La iglesia quedó completamente en silencio.
Entonces comenzó la grabación.
Primero habló Mauricio.
Explicaba cómo ocultar las transferencias.
Después apareció Daniela.
—Después de la boda será demasiado tarde para que reaccione.
Algunos invitados comenzaron a levantarse de sus asientos.
Finalmente sonó la voz de Ernesto.
—Mi hijo siempre ha sido demasiado sentimental.
Si amenaza con cancelar todo, utilizaremos la fundación para destruir su reputación.
La grabación terminó.
Nadie habló.
Ernesto fue el primero en reaccionar.
—¡Eso está manipulado!
Laura dejó otra carpeta sobre el altar.
—No.
Ya fue analizado por un perito.
El audio es auténtico.
Además…
Sacó varios documentos.
—Las cuentas bancarias de las empresas fantasma ya fueron localizadas.
Todas están vinculadas a sociedades administradas por Mauricio Salgado.
Mauricio dio un paso hacia atrás.
Sabía que todo había terminado.
Daniela corrió hacia Santiago.
—Puedo explicarlo.
Él negó lentamente.
—Lo único que quiero saber…
Hizo una pausa.
—¿Alguna vez me quisiste?
Ella bajó la mirada.
No respondió.
Ese silencio fue suficiente.
El comisionado se acercó a Mauricio.
—Queda detenido por presunto fraude, asociación delictuosa y falsificación de documentos.
Después miró a Ernesto.
—Usted también deberá acompañarnos para rendir declaración.

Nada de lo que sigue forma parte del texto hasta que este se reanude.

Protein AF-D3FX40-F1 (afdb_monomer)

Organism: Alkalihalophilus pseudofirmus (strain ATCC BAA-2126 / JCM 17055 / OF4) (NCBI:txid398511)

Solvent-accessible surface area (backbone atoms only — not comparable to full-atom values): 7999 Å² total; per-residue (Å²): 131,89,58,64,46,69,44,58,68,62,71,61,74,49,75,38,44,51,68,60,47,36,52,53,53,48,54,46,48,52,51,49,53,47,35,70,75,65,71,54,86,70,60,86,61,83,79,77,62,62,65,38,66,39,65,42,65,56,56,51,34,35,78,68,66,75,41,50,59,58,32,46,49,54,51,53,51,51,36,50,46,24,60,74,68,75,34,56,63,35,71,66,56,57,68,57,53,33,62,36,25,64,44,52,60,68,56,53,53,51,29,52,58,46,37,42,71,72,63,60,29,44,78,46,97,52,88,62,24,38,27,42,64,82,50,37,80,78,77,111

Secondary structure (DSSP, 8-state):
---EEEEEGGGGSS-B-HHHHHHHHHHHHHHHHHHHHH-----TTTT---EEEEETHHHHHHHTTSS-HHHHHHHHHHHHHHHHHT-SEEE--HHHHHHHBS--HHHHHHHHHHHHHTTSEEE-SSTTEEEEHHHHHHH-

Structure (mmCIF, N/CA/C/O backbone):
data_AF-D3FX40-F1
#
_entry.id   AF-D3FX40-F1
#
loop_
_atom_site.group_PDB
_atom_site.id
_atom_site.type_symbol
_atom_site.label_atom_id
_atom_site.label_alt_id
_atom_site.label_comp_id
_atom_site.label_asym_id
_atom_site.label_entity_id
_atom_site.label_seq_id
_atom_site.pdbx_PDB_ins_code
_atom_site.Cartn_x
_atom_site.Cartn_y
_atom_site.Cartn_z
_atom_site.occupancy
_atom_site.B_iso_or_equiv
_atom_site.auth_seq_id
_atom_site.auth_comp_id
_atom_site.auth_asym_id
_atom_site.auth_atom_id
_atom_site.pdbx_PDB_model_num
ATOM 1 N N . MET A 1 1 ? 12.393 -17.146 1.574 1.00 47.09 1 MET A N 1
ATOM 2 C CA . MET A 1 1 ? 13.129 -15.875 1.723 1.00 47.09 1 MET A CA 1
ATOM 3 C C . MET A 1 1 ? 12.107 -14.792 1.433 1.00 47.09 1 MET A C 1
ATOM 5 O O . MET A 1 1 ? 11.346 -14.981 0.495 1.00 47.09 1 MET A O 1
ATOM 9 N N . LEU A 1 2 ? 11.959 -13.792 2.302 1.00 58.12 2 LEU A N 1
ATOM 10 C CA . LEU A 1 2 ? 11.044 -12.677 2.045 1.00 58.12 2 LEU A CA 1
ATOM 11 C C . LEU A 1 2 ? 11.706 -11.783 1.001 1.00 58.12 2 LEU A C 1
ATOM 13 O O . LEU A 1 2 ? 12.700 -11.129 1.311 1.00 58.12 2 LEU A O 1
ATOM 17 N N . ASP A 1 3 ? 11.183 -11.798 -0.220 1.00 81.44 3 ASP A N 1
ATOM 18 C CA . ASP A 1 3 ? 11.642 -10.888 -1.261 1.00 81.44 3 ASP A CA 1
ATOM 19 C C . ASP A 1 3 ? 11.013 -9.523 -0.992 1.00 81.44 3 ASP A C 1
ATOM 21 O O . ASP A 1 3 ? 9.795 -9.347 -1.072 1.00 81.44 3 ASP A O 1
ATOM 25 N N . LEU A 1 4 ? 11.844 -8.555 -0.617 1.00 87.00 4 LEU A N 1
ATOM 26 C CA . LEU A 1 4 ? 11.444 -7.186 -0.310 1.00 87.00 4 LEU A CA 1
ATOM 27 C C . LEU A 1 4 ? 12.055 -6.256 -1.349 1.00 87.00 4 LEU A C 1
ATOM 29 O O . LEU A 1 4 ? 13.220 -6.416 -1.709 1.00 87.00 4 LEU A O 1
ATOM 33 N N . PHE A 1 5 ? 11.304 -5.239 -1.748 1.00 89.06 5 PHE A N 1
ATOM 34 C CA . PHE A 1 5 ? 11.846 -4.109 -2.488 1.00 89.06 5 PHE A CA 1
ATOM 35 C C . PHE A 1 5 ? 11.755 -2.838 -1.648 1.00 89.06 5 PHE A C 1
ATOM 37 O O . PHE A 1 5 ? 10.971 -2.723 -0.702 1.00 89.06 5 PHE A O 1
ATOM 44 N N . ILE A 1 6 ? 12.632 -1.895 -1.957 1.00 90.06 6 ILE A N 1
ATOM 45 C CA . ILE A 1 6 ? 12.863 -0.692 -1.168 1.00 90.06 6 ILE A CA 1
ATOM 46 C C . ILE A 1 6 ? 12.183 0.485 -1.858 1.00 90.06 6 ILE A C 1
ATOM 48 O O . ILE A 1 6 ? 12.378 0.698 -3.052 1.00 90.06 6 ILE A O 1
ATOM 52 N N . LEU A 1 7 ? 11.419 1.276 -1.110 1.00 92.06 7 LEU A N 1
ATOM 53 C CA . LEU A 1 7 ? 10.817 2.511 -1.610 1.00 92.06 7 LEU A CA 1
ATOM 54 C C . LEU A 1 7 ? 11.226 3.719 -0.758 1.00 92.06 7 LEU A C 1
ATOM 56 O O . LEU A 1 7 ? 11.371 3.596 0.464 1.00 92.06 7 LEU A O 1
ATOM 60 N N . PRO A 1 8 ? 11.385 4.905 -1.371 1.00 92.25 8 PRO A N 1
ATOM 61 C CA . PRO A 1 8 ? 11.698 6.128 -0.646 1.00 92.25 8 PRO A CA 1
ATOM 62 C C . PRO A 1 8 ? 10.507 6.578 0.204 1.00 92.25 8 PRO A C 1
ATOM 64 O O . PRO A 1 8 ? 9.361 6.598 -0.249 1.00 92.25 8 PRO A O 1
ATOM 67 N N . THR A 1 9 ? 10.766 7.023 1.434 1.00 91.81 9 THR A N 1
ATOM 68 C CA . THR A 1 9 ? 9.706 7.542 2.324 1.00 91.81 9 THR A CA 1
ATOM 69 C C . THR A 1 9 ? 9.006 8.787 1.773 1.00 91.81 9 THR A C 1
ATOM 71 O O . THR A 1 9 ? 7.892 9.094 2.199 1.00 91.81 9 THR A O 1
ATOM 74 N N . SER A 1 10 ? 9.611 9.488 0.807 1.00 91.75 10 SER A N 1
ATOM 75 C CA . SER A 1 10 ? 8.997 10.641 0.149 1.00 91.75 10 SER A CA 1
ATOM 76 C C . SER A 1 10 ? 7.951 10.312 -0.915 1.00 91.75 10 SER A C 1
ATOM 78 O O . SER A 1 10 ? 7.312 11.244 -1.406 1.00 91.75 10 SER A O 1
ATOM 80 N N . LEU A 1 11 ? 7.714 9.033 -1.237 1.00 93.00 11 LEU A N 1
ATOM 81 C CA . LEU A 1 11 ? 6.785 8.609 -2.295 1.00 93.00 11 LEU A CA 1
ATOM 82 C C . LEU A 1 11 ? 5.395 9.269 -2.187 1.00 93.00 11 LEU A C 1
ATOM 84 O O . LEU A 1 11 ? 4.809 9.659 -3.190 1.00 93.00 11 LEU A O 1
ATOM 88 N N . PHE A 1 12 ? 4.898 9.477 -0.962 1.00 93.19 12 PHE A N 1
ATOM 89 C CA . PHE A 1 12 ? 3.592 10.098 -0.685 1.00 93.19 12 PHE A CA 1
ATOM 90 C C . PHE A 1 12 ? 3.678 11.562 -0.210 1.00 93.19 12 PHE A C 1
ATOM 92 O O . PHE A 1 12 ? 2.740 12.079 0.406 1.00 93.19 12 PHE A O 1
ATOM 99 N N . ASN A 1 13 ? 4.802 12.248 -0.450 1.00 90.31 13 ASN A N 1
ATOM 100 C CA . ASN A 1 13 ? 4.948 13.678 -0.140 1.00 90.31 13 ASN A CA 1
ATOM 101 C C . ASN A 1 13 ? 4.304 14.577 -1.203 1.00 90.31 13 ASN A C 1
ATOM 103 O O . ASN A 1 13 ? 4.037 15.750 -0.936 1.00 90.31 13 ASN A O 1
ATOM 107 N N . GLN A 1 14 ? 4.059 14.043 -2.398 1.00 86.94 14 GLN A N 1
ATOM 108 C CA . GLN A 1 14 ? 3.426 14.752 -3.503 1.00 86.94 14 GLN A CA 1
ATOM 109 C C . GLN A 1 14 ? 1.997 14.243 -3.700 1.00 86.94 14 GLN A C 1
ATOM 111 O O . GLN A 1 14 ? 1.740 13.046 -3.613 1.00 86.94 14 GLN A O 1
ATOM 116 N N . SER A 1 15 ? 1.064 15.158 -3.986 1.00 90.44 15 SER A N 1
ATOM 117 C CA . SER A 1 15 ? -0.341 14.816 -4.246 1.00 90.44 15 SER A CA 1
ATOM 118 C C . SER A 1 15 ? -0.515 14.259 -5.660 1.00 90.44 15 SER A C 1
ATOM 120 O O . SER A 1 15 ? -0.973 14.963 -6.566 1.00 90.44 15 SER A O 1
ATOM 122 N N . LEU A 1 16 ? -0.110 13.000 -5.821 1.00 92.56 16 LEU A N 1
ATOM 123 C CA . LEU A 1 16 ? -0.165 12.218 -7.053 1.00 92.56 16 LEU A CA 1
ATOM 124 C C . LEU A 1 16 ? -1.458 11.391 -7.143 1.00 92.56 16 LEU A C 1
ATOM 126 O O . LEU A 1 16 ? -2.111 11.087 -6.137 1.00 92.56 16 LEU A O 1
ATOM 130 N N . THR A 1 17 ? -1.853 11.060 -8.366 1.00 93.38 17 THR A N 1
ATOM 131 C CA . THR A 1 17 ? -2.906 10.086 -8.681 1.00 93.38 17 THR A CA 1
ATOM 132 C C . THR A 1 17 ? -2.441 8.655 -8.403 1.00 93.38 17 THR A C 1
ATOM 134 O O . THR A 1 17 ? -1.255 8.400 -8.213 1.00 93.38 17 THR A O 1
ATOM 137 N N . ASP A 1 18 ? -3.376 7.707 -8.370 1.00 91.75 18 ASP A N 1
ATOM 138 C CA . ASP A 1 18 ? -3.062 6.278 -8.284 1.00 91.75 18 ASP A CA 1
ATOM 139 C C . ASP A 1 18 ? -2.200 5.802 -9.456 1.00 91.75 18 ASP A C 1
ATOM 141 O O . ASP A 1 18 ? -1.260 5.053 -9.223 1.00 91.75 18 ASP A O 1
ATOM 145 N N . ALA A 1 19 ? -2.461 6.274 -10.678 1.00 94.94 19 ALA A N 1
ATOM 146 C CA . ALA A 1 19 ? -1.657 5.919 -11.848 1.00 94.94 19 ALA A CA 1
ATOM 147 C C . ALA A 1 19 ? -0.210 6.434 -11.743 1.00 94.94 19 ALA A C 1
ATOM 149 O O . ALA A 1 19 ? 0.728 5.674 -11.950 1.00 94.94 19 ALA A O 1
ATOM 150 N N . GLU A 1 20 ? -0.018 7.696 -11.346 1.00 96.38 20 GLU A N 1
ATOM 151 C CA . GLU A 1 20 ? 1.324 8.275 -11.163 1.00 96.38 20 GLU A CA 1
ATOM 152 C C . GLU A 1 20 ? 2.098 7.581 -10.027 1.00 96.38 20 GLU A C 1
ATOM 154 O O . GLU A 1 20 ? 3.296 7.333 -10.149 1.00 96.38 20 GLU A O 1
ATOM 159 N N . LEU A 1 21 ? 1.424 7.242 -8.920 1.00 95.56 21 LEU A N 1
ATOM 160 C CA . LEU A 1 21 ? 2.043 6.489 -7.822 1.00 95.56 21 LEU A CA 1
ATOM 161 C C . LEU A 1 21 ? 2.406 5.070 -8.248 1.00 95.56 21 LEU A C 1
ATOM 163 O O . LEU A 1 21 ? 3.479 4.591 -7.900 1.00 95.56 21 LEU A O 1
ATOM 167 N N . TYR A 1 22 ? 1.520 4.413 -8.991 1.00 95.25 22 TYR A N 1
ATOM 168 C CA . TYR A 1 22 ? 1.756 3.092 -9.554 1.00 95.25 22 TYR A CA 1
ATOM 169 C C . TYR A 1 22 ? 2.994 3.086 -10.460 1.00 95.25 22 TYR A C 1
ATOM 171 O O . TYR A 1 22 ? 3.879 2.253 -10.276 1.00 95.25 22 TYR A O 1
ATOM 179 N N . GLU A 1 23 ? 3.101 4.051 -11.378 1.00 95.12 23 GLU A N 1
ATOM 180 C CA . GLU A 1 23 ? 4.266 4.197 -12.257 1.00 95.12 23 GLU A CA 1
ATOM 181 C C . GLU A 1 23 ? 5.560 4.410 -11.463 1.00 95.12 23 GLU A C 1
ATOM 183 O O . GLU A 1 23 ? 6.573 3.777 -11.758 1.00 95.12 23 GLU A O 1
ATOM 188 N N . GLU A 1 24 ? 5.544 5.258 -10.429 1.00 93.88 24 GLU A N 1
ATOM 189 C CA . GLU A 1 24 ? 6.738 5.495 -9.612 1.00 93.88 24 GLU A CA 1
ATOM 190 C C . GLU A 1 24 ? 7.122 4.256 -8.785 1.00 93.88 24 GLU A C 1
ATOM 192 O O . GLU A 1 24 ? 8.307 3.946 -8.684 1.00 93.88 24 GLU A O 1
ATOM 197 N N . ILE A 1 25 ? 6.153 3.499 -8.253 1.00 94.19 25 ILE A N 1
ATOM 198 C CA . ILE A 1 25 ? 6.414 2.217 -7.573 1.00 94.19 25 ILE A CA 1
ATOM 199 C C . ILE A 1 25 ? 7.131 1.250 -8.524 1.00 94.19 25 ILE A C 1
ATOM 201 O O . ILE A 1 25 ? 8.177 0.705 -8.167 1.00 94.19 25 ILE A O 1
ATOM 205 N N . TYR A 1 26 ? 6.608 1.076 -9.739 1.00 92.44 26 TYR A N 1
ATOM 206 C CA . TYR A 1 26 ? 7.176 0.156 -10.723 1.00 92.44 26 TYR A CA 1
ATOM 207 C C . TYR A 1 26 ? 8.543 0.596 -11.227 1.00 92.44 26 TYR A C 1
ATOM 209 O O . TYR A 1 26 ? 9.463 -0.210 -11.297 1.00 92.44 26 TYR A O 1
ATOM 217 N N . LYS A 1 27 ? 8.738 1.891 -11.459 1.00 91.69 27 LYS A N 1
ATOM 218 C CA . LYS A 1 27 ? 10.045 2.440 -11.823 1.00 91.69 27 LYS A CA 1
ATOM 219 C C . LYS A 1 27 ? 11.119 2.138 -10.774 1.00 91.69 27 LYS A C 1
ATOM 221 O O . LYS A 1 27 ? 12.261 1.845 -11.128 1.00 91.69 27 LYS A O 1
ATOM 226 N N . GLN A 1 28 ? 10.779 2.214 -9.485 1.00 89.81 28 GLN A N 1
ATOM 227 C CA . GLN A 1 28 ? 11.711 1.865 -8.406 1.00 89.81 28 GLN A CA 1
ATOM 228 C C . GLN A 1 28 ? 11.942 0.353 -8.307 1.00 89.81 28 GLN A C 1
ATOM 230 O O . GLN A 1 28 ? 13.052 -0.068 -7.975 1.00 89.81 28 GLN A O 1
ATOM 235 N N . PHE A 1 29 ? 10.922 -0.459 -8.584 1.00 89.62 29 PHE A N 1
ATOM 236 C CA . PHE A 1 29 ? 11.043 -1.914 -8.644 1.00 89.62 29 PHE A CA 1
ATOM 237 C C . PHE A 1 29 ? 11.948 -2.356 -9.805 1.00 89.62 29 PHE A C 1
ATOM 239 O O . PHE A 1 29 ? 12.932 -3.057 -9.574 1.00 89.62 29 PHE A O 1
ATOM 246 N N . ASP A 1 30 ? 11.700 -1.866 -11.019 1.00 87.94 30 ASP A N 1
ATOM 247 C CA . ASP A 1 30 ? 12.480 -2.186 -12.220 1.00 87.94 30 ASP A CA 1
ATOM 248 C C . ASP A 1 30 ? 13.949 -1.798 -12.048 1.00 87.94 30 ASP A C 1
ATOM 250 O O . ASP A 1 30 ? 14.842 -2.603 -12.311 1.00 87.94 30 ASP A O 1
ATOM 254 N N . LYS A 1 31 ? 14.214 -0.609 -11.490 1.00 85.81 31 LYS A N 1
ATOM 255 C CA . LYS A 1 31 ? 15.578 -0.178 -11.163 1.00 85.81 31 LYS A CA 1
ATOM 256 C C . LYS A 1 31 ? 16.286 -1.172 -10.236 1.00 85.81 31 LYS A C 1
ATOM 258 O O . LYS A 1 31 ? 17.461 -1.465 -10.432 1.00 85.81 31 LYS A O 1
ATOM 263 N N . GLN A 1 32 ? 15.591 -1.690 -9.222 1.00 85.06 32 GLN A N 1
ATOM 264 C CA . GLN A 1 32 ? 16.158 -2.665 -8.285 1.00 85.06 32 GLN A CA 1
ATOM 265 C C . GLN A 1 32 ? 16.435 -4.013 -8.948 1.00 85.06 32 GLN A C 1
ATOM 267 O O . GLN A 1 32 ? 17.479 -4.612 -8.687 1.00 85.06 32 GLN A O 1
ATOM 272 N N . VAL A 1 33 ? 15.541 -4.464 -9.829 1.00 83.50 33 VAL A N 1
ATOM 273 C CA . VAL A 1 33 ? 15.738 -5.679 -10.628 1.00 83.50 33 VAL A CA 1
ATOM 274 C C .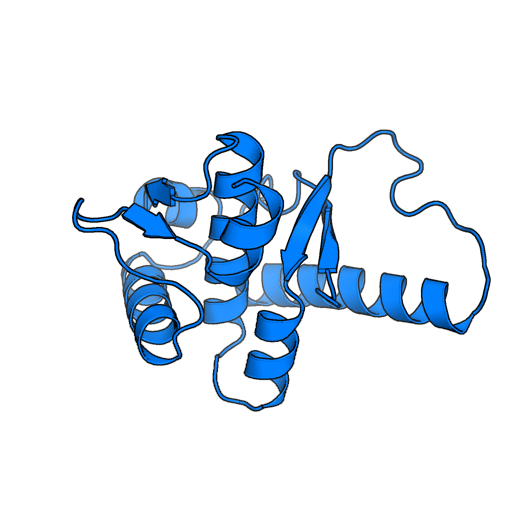 VAL A 1 33 ? 16.957 -5.527 -11.541 1.00 83.50 33 VAL A C 1
ATOM 276 O O . VAL A 1 33 ? 17.817 -6.407 -11.562 1.00 83.50 33 VAL A O 1
ATOM 279 N N . GLU A 1 34 ? 17.093 -4.398 -12.236 1.00 80.50 34 GLU A N 1
ATOM 280 C CA . GLU A 1 34 ? 18.257 -4.103 -13.079 1.00 80.50 34 GLU A CA 1
ATOM 281 C C . GLU A 1 34 ? 19.559 -4.052 -12.272 1.00 80.50 34 GLU A C 1
ATOM 283 O O . GLU A 1 34 ? 20.559 -4.635 -12.687 1.00 80.50 34 GLU A O 1
ATOM 288 N N . THR A 1 35 ? 19.559 -3.417 -11.095 1.00 76.69 35 THR A N 1
ATOM 289 C CA . THR A 1 35 ? 20.716 -3.406 -10.185 1.00 76.69 35 THR A CA 1
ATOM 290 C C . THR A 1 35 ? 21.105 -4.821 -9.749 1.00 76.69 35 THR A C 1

Los agentes comenzaron a esposar al abogado.
Los invitados observaban incrédulos cómo la boda se convertía en una escena judicial.
Santiago caminó entonces hacia la puerta principal.
Ximena seguía allí.
Asustada.
Pensando que todos volverían a culparla.
Él se arrodilló frente a ella.
—Me salvaste la vida.
La niña negó con timidez.
—Solo hice lo correcto.
Santiago sonrió.
—¿Desde cuándo llevas viviendo aquí?
—Casi ocho meses.
—¿Tienes familia?
Ella bajó la cabeza.
—Ya no.
Santiago respiró profundamente.
—Eso acaba de cambiar.
Los periodistas llegaron pocos minutos después.

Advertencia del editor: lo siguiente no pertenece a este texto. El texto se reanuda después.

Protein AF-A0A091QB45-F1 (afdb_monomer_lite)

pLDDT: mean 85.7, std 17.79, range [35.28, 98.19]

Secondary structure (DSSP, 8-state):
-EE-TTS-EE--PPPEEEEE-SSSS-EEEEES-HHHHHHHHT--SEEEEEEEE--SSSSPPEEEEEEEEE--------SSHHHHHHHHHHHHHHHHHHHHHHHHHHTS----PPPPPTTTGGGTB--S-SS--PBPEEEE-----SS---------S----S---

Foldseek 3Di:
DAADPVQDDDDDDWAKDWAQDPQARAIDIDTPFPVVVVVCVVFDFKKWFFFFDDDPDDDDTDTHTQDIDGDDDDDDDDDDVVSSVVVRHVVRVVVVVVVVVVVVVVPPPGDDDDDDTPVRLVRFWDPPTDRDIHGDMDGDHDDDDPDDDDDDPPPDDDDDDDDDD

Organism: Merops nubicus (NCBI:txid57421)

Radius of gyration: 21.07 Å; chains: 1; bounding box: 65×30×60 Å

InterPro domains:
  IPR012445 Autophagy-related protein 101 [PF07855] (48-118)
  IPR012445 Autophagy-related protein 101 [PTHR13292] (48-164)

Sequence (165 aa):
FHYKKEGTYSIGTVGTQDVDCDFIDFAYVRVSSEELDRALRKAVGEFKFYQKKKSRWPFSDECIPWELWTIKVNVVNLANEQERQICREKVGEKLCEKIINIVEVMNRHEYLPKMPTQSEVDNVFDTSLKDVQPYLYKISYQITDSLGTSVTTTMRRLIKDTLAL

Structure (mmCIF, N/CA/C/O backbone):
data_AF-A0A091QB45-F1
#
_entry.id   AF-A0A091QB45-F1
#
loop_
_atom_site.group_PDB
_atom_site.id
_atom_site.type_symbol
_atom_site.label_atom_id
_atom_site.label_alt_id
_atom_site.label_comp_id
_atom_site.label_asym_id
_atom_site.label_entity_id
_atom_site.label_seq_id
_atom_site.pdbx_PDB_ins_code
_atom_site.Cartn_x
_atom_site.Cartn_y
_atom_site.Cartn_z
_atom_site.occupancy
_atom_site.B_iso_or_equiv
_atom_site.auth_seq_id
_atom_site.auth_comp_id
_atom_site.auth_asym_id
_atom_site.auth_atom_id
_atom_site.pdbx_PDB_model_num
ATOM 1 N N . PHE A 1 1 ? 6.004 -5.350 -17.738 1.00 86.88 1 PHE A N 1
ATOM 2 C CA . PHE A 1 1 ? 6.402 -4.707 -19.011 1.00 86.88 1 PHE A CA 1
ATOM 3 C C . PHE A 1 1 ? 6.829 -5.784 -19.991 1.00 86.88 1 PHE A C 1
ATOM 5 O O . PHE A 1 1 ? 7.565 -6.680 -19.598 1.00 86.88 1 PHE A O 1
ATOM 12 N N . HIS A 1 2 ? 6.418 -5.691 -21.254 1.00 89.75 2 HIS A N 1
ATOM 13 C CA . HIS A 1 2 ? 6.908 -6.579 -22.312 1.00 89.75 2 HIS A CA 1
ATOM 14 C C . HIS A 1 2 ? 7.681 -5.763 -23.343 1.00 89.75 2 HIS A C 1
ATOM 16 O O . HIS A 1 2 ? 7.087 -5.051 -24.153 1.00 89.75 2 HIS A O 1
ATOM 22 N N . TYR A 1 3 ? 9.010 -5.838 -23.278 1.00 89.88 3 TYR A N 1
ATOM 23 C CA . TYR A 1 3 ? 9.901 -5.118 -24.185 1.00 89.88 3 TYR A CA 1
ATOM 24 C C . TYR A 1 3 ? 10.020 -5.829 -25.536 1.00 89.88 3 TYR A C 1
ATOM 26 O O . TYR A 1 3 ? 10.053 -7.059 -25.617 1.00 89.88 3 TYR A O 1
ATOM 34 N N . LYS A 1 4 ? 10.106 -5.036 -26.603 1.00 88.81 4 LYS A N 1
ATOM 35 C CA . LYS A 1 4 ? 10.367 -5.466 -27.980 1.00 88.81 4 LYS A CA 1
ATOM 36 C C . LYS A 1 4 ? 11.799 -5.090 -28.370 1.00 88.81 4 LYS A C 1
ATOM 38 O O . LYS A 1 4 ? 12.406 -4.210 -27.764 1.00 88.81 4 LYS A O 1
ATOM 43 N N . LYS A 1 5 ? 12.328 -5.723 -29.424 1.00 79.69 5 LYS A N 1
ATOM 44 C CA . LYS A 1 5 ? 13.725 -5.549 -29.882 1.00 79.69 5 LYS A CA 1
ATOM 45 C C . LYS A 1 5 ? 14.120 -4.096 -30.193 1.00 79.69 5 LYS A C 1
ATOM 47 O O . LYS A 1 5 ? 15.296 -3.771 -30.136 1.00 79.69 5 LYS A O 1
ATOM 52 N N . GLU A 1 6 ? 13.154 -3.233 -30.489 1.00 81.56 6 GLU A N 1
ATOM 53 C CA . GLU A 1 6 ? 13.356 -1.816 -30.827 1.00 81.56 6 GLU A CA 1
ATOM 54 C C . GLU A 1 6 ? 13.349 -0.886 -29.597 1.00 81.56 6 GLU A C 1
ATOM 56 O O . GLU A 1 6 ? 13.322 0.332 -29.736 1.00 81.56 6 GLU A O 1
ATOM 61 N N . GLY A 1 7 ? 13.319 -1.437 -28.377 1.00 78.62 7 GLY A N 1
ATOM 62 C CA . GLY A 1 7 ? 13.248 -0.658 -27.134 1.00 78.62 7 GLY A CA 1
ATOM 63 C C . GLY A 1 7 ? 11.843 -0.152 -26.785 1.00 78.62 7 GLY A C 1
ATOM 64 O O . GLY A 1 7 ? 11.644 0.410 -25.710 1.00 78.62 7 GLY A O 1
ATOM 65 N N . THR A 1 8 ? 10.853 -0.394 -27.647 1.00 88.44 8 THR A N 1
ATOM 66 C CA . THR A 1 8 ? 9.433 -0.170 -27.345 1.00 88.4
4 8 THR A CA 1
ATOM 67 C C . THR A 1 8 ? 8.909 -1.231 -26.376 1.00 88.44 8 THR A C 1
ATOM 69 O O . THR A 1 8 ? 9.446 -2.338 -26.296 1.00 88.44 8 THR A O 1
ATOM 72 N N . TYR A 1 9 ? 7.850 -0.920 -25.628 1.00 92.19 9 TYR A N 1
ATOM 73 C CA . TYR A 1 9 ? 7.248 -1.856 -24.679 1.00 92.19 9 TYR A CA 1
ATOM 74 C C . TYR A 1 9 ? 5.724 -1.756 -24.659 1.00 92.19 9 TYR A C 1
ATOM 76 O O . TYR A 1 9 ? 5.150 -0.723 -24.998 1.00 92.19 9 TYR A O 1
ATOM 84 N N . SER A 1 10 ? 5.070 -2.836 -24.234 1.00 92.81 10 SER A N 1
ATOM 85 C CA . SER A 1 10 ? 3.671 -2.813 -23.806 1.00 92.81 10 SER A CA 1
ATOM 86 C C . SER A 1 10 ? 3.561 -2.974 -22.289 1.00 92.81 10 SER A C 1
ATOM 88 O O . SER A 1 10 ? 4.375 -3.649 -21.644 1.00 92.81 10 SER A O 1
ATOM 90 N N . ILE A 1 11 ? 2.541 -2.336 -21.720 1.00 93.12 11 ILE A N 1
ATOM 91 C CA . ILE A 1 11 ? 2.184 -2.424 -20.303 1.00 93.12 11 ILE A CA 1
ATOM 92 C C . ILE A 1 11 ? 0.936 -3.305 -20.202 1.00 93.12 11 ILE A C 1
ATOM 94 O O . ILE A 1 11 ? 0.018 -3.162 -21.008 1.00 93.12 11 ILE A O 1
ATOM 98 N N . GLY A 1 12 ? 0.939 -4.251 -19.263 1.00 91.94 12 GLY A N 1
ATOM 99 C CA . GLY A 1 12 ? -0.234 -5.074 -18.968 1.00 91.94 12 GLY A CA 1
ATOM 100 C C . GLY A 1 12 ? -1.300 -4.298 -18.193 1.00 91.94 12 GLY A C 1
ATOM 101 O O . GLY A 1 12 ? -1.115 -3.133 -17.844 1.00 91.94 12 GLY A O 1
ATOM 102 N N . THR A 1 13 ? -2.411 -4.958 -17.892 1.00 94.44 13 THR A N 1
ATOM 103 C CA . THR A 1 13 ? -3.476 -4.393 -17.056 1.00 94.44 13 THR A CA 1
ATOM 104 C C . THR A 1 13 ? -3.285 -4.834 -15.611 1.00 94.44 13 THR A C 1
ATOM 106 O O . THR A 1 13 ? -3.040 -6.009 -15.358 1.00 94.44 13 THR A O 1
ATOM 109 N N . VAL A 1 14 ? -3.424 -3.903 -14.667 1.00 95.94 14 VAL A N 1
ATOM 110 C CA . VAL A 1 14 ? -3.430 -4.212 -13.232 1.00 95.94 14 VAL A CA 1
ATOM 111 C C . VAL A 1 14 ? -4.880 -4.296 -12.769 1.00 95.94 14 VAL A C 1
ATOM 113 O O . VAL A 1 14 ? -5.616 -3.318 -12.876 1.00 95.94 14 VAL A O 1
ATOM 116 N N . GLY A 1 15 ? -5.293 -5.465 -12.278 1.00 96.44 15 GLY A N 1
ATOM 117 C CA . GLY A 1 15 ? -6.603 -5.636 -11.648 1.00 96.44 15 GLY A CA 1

Esperaban cubrir la boda del empresario más conocido de Guadalajara.
En cambio encontraron patrullas, consejeros, abogados y una ceremonia cancelada.
Las imágenes recorrieron todo el país esa misma noche.
Pero la fotografía más compartida no fue la de las esposas.
Fue la de Santiago saliendo del templo de la mano de Ximena.
Creyó que todo había terminado.

Hasta que Laura volvió a llamarlo esa misma tarde.
—Santiago…
Hay algo que encontramos revisando los documentos del fideicomiso.
—¿Qué pasa?
—No iban a quedarse solo con Grupo Valdés.
Él frunció el ceño.
—¿Qué más buscaban?
Laura guardó unos segundos de silencio.
—Encontramos una cláusula oculta.
Si el fraude se completaba, también obtenían el control absoluto de Puentes de Luz.
Santiago sintió un escalofrío.
—¿La fundación?
—Sí.
Y había un último documento preparado para firmarse durante el brindis.
—¿Cuál?
Laura respondió con voz grave.
—La autorización para vender todos los inmuebles donde funcionan los comedores infantiles.
En ese instante comprendió que aquella boda nunca había tenido como objetivo únicamente su fortuna.
El verdadero botín eran los ciento ochenta y seis mil niños que dependían de la fundación y los millones destinados a alimentarlos.